- Work instruction -
Repeat the records below line by line, exactly, finishing on the line that contains "ATOM 18 C C".

- Exercise materials -
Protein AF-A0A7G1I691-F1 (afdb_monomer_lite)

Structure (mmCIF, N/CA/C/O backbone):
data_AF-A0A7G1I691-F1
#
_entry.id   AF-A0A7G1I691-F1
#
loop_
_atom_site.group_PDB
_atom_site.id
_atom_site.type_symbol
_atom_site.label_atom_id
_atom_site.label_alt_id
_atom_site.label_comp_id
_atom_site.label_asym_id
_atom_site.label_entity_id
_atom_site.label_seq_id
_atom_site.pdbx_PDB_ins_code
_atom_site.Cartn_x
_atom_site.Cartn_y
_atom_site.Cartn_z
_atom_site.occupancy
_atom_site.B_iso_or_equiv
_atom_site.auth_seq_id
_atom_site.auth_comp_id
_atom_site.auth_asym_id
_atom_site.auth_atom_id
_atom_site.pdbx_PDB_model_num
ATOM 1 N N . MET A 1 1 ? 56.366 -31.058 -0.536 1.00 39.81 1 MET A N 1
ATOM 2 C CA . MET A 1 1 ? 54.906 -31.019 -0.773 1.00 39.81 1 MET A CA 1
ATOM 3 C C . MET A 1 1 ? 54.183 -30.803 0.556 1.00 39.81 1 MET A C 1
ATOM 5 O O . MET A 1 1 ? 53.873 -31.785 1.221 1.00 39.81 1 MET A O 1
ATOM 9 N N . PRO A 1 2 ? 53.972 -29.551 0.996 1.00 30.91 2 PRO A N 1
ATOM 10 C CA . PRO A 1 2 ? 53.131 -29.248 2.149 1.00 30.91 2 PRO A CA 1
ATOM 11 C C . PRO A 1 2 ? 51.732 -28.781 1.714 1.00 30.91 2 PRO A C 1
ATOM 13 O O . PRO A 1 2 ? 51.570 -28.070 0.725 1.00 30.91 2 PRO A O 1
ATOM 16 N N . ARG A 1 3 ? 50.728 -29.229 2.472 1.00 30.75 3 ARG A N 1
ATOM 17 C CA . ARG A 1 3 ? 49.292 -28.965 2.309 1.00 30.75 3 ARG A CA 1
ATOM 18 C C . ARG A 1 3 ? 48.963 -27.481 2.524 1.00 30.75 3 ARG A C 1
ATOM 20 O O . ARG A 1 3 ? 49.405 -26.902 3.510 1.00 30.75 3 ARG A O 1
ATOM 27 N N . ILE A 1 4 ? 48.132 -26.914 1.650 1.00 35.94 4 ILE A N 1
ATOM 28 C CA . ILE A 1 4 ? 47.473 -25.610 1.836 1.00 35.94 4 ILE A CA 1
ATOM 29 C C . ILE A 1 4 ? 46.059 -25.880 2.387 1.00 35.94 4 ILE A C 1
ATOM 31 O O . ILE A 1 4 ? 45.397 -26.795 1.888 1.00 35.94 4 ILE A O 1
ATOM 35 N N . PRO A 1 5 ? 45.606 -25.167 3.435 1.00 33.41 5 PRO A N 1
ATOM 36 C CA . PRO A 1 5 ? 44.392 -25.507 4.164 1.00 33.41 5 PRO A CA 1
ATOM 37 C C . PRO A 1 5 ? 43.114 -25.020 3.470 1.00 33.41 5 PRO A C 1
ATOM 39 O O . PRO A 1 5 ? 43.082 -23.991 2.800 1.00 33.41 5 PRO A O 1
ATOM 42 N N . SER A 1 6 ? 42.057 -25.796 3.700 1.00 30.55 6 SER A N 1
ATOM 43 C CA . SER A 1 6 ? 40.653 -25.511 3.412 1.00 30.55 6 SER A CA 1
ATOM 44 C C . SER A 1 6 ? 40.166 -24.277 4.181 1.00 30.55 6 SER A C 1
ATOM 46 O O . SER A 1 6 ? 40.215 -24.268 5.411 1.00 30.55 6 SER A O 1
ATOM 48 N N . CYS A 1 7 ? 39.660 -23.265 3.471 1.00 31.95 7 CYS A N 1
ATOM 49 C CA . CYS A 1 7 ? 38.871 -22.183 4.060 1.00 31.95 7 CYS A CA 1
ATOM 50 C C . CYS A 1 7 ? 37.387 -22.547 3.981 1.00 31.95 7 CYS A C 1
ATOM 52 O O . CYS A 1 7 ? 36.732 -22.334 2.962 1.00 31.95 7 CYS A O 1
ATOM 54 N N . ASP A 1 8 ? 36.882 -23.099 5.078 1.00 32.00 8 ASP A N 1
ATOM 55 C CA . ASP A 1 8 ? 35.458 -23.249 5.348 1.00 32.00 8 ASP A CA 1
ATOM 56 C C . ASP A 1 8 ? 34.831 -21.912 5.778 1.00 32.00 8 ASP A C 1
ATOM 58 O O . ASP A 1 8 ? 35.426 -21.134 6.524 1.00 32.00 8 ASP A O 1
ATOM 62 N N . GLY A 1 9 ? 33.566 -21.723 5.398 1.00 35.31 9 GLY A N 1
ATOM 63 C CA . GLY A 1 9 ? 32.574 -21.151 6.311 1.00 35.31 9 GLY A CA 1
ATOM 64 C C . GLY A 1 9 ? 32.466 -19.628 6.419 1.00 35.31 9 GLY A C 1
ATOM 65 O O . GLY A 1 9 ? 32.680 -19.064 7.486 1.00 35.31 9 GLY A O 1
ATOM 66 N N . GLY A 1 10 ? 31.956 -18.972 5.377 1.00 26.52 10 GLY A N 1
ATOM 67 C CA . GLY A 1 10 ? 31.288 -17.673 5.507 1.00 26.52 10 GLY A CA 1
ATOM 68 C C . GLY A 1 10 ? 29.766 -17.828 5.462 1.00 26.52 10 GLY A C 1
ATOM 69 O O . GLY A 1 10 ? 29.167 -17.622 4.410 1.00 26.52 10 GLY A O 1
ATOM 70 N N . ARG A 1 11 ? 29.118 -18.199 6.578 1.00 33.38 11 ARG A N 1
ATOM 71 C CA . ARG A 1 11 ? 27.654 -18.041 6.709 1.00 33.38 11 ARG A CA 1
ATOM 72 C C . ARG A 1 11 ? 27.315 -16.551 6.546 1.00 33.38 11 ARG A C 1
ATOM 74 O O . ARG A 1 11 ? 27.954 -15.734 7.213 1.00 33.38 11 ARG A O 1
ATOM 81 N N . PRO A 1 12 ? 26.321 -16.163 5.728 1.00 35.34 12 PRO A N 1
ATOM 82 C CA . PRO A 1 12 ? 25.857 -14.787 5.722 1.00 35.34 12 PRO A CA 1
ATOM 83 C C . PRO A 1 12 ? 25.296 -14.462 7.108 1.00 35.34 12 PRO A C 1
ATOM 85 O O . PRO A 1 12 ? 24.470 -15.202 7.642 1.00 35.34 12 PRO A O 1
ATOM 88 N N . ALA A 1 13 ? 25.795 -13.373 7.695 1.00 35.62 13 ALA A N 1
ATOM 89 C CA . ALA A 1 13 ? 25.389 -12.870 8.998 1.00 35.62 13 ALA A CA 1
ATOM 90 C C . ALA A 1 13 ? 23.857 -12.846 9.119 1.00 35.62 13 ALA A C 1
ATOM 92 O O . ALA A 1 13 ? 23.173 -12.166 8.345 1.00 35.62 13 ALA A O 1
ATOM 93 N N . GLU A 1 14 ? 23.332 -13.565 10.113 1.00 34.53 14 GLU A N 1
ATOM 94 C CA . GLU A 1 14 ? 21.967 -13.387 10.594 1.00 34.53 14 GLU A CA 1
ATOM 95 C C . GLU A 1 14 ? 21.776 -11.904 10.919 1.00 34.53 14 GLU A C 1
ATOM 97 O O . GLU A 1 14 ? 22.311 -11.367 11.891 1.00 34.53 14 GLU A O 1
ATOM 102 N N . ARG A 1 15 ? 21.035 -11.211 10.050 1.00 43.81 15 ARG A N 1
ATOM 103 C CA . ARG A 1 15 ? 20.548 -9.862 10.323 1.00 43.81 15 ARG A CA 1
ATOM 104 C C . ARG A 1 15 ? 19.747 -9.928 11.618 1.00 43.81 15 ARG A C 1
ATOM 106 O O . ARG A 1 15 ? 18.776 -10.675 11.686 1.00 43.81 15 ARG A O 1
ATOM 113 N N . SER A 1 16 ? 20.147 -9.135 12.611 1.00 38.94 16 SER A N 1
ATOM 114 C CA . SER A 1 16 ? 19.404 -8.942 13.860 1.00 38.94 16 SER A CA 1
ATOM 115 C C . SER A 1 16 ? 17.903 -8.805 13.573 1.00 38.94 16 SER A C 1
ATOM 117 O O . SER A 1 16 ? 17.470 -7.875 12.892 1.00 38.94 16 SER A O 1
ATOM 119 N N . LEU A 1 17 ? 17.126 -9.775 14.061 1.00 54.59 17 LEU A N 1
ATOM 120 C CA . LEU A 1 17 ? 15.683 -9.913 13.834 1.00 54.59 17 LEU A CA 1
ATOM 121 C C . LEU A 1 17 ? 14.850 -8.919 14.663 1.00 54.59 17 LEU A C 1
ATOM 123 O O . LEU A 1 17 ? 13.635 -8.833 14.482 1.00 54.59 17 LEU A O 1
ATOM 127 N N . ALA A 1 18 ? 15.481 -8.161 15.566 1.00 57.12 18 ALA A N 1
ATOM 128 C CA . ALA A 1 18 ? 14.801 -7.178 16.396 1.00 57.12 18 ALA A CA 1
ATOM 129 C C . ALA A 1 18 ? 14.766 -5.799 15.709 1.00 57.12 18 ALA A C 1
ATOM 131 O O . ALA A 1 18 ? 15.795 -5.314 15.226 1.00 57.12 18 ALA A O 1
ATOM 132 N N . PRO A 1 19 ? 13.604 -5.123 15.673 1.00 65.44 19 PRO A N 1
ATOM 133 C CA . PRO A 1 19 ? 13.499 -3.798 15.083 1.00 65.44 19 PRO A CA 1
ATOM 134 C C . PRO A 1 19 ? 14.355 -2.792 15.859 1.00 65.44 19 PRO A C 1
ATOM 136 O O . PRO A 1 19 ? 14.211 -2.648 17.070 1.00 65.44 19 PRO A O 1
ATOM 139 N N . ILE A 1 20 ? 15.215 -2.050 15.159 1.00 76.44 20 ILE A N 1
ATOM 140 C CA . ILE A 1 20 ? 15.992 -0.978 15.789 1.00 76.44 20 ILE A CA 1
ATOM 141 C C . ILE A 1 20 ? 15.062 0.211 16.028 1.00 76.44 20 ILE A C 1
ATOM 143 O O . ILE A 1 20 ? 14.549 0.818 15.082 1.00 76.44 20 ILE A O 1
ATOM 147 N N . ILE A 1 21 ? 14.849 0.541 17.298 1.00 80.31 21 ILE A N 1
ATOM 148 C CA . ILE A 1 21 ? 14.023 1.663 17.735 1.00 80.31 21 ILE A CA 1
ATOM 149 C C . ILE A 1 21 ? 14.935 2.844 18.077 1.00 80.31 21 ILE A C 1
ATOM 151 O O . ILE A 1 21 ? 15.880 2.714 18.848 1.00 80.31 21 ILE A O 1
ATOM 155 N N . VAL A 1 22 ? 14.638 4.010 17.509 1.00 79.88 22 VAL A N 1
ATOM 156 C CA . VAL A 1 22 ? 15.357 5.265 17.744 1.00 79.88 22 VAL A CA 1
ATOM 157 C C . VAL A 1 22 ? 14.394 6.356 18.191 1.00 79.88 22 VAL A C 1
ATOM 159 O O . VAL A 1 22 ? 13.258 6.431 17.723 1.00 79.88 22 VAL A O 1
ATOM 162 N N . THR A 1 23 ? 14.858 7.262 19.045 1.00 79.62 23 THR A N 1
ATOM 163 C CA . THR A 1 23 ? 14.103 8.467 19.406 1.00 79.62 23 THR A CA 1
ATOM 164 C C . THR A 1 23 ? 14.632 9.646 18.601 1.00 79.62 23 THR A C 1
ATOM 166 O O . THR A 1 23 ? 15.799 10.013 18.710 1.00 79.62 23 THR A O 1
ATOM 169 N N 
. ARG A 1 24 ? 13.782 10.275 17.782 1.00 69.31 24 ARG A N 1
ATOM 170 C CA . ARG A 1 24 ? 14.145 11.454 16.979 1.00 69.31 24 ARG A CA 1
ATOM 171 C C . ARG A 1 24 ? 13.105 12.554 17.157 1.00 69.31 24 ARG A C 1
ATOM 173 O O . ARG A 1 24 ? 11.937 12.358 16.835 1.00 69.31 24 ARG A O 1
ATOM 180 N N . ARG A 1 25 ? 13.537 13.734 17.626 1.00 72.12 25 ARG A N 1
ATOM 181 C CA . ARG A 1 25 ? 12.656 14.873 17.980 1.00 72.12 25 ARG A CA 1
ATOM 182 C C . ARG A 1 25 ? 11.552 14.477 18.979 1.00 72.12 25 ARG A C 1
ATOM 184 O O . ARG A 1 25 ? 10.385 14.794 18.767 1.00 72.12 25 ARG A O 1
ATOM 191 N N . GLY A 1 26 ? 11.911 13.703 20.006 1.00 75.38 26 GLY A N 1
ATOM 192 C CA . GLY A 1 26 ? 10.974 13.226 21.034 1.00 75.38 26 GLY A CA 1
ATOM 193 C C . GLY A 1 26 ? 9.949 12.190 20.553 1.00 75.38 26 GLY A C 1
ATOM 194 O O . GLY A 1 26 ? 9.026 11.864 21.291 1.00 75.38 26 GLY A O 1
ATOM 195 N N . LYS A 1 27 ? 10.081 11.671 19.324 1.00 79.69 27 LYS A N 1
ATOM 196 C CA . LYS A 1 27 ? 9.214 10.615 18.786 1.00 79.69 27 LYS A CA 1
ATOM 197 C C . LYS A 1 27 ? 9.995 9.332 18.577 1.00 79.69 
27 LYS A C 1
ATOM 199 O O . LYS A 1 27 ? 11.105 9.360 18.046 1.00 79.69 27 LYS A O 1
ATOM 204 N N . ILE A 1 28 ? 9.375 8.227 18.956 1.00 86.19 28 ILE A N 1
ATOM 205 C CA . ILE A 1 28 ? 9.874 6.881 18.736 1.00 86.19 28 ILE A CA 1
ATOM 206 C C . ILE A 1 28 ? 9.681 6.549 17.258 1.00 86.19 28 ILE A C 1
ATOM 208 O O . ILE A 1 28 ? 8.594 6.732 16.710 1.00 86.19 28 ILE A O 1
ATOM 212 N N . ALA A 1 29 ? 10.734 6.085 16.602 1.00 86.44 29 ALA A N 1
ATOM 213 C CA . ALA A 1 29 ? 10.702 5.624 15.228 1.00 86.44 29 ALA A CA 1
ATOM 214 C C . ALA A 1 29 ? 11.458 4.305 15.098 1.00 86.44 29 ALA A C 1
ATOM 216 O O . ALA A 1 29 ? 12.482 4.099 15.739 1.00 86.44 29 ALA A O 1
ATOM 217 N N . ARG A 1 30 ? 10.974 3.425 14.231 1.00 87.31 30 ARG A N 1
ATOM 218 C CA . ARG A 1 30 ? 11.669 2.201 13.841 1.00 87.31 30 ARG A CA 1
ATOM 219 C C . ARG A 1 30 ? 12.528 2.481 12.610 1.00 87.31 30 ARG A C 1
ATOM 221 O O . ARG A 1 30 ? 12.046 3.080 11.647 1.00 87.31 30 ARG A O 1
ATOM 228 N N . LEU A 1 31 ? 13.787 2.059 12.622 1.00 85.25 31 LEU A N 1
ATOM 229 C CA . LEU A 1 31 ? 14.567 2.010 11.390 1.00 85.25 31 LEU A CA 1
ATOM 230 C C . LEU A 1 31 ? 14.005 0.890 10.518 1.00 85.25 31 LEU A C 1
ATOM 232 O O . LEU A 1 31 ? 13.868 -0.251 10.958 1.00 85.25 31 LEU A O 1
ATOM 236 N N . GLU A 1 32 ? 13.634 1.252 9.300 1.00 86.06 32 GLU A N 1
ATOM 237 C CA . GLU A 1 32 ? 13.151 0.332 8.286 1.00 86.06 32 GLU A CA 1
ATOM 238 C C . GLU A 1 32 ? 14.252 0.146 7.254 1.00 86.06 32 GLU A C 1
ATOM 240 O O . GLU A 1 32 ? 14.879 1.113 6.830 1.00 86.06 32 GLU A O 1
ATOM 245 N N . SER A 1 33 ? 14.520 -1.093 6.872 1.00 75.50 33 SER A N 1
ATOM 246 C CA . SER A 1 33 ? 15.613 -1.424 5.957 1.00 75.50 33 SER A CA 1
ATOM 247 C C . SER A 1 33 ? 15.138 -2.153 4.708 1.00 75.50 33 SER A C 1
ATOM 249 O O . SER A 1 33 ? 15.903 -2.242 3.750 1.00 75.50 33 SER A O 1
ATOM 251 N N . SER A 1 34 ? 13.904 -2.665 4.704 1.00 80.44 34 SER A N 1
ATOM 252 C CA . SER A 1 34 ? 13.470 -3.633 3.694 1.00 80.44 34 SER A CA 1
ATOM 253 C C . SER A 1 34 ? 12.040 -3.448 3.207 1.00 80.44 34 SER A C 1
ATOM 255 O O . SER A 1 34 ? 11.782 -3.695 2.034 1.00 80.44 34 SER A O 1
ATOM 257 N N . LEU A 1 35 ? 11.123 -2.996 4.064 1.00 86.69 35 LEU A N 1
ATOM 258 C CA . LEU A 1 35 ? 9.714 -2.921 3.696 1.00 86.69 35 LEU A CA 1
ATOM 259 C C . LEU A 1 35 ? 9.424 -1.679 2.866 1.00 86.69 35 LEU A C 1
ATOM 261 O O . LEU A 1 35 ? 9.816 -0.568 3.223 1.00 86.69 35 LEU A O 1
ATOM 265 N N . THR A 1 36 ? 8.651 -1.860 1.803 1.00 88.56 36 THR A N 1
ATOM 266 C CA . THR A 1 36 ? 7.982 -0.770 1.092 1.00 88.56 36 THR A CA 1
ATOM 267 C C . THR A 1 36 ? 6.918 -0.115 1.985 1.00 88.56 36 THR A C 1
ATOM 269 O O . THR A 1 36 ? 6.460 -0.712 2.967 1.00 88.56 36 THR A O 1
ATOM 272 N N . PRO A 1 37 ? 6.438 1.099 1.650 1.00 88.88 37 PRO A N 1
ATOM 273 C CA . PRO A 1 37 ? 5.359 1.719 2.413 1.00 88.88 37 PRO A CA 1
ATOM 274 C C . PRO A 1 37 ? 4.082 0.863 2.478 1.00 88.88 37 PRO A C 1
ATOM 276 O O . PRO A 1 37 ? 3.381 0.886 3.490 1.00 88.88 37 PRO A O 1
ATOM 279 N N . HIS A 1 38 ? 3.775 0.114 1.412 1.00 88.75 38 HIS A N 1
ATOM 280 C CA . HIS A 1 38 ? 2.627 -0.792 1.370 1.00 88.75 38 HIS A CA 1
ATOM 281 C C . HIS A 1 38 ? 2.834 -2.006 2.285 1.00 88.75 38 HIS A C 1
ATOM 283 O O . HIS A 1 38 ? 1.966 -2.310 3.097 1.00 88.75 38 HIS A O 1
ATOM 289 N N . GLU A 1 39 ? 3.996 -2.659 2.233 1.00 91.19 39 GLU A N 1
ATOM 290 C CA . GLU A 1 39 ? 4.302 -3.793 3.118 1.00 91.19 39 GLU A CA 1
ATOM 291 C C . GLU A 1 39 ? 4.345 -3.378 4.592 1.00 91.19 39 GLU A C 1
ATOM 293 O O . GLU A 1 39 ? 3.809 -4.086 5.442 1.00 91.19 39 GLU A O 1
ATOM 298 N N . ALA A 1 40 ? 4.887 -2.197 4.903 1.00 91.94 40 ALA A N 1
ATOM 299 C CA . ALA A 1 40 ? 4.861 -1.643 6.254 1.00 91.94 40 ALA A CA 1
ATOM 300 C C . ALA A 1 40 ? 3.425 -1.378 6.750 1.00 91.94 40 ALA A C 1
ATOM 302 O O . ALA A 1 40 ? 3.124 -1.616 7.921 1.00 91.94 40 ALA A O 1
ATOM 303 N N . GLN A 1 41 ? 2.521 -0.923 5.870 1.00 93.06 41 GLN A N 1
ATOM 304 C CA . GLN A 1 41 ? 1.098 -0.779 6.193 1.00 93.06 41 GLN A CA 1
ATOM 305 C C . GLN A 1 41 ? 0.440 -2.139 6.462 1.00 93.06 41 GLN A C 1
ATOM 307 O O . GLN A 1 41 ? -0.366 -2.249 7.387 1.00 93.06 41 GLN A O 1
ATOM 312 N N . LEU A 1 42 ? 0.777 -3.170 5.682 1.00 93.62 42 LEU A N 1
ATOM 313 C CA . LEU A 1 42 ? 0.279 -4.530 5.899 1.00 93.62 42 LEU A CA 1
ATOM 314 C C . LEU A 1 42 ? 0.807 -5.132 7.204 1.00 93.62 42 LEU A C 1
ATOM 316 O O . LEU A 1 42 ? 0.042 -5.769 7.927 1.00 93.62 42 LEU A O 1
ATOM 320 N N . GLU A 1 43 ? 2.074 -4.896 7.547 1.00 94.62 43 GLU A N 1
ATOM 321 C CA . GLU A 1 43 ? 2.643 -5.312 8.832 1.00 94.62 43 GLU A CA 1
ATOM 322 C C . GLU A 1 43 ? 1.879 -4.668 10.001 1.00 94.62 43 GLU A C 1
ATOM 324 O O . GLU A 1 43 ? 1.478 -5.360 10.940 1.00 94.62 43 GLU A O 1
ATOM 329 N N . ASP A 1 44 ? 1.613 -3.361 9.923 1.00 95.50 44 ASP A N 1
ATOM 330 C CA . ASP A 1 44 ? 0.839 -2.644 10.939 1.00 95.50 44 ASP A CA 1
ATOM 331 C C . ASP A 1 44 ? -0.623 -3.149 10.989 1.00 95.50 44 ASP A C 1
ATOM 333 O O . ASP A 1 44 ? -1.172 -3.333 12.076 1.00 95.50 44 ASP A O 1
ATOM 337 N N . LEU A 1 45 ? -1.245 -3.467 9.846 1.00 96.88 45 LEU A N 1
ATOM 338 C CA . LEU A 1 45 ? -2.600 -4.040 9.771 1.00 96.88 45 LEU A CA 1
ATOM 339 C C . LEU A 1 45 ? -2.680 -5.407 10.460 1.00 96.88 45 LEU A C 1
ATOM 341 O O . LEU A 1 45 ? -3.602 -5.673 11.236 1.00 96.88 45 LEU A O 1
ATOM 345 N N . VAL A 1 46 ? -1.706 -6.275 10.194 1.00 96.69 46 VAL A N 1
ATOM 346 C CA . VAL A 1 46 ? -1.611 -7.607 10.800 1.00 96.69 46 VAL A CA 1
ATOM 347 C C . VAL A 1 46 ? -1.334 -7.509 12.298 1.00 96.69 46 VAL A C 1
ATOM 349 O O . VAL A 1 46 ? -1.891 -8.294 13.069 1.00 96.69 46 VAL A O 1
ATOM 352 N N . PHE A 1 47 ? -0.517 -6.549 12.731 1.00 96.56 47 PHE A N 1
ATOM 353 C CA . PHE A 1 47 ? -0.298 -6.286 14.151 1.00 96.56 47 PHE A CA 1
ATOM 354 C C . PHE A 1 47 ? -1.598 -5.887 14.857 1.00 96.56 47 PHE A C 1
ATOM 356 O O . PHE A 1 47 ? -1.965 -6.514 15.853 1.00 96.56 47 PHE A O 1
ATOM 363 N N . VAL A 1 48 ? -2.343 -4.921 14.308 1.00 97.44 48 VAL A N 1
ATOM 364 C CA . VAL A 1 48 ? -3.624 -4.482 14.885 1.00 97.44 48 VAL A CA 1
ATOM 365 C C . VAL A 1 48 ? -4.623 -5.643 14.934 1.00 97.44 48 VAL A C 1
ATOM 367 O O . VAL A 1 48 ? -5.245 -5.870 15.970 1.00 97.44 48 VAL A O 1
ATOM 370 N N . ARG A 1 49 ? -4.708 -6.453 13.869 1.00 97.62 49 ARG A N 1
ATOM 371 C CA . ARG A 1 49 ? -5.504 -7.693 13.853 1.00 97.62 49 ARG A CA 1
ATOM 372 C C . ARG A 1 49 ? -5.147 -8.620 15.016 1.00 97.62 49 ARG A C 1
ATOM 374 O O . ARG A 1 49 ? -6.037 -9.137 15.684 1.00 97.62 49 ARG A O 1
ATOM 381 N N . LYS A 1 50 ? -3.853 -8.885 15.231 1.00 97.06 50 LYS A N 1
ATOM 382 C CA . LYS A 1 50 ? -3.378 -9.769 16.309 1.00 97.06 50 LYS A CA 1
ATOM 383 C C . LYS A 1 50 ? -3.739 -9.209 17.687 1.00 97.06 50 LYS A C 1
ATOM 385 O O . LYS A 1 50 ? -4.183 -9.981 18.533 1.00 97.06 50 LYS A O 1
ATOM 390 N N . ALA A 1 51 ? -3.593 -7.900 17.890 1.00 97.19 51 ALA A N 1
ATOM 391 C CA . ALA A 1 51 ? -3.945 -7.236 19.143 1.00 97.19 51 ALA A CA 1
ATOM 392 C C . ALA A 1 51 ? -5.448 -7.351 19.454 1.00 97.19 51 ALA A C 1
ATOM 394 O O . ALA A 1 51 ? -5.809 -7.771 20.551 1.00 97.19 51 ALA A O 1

- Result -
Protein AF-A0A7G1I691-F1 (afdb_monomer_lite)

Structure (mmCIF, N/CA/C/O backbone):
data_AF-A0A7G1I691-F1
#
_entry.id   AF-A0A7G1I691-F1
#
loop_
_atom_site.group_PDB
_atom_site.id
_atom_site.type_symbol
_atom_site.label_atom_id
_atom_site.label_alt_id
_atom_site.label_comp_id
_atom_site.label_asym_id
_atom_site.label_entity_id
_atom_site.label_seq_id
_atom_site.pdbx_PDB_ins_code
_atom_site.Cartn_x
_atom_site.Cartn_y
_atom_site.Cartn_z
_atom_site.occupancy
_atom_site.B_iso_or_equiv
_atom_site.auth_seq_id
_atom_site.auth_comp_id
_atom_site.auth_asym_id
_atom_site.auth_atom_id
_atom_site.pdbx_PDB_model_num
ATOM 1 N N . MET A 1 1 ? 56.366 -31.058 -0.536 1.00 39.81 1 MET A N 1
ATOM 2 C CA . MET A 1 1 ? 54.906 -31.019 -0.773 1.00 39.81 1 MET A CA 1
ATOM 3 C C . MET A 1 1 ? 54.183 -30.803 0.556 1.00 39.81 1 MET A C 1
ATOM 5 O O . MET A 1 1 ? 53.873 -31.785 1.221 1.00 39.81 1 MET A O 1
ATOM 9 N N . PRO A 1 2 ? 53.972 -29.551 0.996 1.00 30.91 2 PRO A N 1
ATOM 10 C CA . PRO A 1 2 ? 53.131 -29.248 2.149 1.00 30.91 2 PRO A CA 1
ATOM 11 C C . PRO A 1 2 ? 51.732 -28.781 1.714 1.00 30.91 2 PRO A C 1
ATOM 13 O O . PRO A 1 2 ? 51.570 -28.070 0.725 1.00 30.91 2 PRO A O 1
ATOM 16 N N . ARG A 1 3 ? 50.728 -29.229 2.472 1.00 30.75 3 ARG A N 1
ATOM 17 C CA . ARG A 1 3 ? 49.292 -28.965 2.309 1.00 30.75 3 ARG A CA 1
ATOM 18 C C . ARG A 1 3 ? 48.963 -27.481 2.524 1.00 30.75 3 ARG A C 1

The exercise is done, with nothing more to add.